Dansha Dayan
- Born: 21 January 1993 (age 33)

Rugby union career
- Position: fullback

Senior career
- Years: Team / Apps / (Points)
- 2012-2022: Kandy SC
- 2022-present: Ceylonese Rugby & Football Club

International career
- Years: Team / Apps / (Points)
- –: Sri Lanka

National sevens team
- Years: Team /  / Comps
- Sri Lanka

= Dansha Dayan =

Sri Lankan rugby sevens player

Dansha Dayan Chandradas also known as Dansha Chandradas (born 21 January 1993) is a Sri Lankan rugby union and rugby sevens player who currently plays as a fullback.

== Career ==
He played a pivotal and integral role for Kandy SC club for nearly 10 years from 2012 to 2022. He joined Kandy SC as a schoolboy in 2012.

He was named in Sri Lankan men's rugby sevens squads for both the 2018 Commonwealth Games and 2018 Asian Games. Sri Lanka would eventually finish at fourth position in men's rugby sevens tournament during the 2018 Asian Games thereby narrowly missing out on a bronze medal after going down 36–14 to South Korea in bronze medal 3rd place match while Sri Lanka finished at fifteenth position in men's rugby sevens tournament at the 2018 Commonwealth Games.

He was appointed as the captain of the Sri Lankan rugby sevens team for the 2019 Asia Rugby Sevens Series.
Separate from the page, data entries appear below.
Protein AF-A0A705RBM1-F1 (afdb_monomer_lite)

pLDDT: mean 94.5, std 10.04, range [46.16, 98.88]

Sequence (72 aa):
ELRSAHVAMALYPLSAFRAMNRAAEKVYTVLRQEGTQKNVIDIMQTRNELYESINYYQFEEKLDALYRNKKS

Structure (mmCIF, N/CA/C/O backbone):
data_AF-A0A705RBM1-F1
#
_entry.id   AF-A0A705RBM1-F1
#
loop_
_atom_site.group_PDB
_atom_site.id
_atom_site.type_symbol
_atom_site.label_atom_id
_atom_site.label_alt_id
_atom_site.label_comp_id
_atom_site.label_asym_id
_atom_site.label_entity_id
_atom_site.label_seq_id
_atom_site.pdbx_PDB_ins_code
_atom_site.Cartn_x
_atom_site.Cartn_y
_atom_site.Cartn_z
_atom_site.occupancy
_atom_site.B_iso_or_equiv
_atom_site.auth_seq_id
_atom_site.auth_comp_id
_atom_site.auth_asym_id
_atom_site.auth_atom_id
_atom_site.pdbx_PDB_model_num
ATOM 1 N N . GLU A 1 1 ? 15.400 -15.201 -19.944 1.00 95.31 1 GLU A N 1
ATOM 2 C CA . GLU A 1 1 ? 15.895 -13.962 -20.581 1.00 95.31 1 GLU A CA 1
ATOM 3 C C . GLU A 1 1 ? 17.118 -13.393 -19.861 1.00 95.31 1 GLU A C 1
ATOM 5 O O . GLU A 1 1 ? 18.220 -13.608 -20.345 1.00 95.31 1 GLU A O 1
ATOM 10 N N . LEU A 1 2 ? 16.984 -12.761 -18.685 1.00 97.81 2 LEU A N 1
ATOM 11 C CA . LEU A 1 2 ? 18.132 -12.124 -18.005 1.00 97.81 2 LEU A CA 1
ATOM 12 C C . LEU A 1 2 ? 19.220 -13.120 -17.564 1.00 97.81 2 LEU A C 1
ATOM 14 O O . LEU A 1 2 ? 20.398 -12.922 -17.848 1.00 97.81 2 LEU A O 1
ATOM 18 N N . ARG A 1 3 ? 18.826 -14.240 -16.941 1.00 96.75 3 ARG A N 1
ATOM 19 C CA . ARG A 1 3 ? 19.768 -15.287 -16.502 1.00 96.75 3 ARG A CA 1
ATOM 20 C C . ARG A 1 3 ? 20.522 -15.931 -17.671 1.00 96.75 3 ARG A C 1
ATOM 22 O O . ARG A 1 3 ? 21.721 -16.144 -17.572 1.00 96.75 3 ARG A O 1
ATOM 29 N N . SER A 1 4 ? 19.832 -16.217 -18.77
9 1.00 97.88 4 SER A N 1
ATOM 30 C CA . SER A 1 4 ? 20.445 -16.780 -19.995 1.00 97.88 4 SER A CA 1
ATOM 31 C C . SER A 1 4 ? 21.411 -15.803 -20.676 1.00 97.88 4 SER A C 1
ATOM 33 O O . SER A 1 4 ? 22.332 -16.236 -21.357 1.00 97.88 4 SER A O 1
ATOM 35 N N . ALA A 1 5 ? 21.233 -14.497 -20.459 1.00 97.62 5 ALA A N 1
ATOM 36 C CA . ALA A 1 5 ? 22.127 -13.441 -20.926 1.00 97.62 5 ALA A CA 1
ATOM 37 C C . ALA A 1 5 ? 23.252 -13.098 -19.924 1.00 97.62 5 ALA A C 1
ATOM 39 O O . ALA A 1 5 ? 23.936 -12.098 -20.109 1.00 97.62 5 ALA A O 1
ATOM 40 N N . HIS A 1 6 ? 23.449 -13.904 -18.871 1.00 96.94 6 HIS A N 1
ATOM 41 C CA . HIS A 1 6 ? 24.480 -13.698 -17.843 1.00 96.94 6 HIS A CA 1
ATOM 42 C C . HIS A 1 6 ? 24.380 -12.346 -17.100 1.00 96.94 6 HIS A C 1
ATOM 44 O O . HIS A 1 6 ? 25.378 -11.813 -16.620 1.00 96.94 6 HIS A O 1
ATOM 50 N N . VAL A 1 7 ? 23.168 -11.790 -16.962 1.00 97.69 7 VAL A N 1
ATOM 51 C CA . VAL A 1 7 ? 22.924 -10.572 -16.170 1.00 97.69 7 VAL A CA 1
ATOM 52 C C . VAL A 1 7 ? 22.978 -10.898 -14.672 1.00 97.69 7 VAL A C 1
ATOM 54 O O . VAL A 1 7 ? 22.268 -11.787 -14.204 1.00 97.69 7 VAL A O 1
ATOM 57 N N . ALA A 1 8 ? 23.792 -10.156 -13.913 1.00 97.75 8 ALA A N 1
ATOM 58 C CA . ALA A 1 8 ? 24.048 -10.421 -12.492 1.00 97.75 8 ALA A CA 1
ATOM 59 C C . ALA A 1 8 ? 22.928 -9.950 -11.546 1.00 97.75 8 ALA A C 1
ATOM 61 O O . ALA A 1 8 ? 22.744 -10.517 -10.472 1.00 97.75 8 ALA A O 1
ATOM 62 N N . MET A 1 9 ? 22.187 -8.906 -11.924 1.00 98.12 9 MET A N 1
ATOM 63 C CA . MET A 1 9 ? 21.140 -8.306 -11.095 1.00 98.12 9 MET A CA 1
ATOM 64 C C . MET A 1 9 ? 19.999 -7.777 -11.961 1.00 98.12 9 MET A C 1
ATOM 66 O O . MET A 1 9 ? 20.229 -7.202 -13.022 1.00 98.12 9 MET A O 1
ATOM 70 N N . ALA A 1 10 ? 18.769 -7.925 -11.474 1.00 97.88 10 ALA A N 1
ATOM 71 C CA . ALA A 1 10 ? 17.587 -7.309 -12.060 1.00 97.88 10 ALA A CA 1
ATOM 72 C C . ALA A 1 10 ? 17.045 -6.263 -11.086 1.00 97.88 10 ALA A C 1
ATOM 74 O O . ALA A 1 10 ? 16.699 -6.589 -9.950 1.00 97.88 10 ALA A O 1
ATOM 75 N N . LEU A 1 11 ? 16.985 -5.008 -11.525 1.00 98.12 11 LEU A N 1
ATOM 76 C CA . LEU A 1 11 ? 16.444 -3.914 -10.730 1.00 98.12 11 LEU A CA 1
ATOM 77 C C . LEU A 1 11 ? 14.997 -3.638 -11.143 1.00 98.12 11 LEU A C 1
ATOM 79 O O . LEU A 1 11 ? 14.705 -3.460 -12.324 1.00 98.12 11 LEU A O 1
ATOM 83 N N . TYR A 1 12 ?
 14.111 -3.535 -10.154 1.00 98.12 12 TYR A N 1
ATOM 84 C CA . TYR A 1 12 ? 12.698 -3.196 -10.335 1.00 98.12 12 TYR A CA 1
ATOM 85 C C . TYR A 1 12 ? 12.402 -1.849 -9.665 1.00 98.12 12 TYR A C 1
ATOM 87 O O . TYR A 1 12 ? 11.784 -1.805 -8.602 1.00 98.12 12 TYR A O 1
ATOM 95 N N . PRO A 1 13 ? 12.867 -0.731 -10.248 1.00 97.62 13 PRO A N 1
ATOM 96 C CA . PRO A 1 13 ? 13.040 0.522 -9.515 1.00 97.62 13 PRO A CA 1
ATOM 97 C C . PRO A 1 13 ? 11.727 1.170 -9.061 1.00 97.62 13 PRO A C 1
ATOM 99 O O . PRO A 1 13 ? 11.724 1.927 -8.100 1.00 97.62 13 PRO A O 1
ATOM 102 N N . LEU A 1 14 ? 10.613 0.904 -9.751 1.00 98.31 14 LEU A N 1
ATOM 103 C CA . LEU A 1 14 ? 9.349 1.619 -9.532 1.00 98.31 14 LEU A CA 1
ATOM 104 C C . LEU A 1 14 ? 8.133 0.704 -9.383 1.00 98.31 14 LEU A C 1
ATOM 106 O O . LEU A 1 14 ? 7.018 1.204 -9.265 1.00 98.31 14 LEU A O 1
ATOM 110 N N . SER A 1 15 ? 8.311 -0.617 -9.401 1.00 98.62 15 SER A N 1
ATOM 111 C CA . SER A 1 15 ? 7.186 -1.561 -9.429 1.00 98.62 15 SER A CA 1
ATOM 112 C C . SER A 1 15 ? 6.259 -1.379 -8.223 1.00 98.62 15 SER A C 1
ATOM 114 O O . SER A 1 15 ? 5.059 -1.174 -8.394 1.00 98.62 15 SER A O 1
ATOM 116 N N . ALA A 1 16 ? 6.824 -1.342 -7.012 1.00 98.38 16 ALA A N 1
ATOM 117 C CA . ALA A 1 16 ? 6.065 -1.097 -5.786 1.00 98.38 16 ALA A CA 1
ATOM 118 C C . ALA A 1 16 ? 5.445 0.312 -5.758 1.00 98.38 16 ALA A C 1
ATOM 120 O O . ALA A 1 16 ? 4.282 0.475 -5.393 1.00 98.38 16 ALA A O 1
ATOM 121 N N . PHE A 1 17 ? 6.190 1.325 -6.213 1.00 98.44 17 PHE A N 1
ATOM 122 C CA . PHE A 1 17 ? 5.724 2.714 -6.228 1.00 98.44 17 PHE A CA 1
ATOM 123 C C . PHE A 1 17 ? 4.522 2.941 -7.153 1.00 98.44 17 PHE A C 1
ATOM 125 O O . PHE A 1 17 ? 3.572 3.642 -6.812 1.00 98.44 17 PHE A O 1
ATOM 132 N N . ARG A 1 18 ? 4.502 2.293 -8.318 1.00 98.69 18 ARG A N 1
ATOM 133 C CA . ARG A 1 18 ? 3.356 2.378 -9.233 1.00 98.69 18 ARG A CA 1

The COVID-19 pandemic took an enormous heavy toll in his professional career especially he missed out the opportunity of representing Sri Lanka at the 2021 Asian Rugby Sevens Championship in UAE due to the fact that Kandy SC had failed to participate in selection trials at that time. He also went onto start on a welding business alongside his father. He faced discrimination and ill-treatment during his stint with Kandy SC and he parted ways with the club in 2022 after a decade.

He was included in 110 member Sri Lankan contingent for the 2022 Commonwealth Games.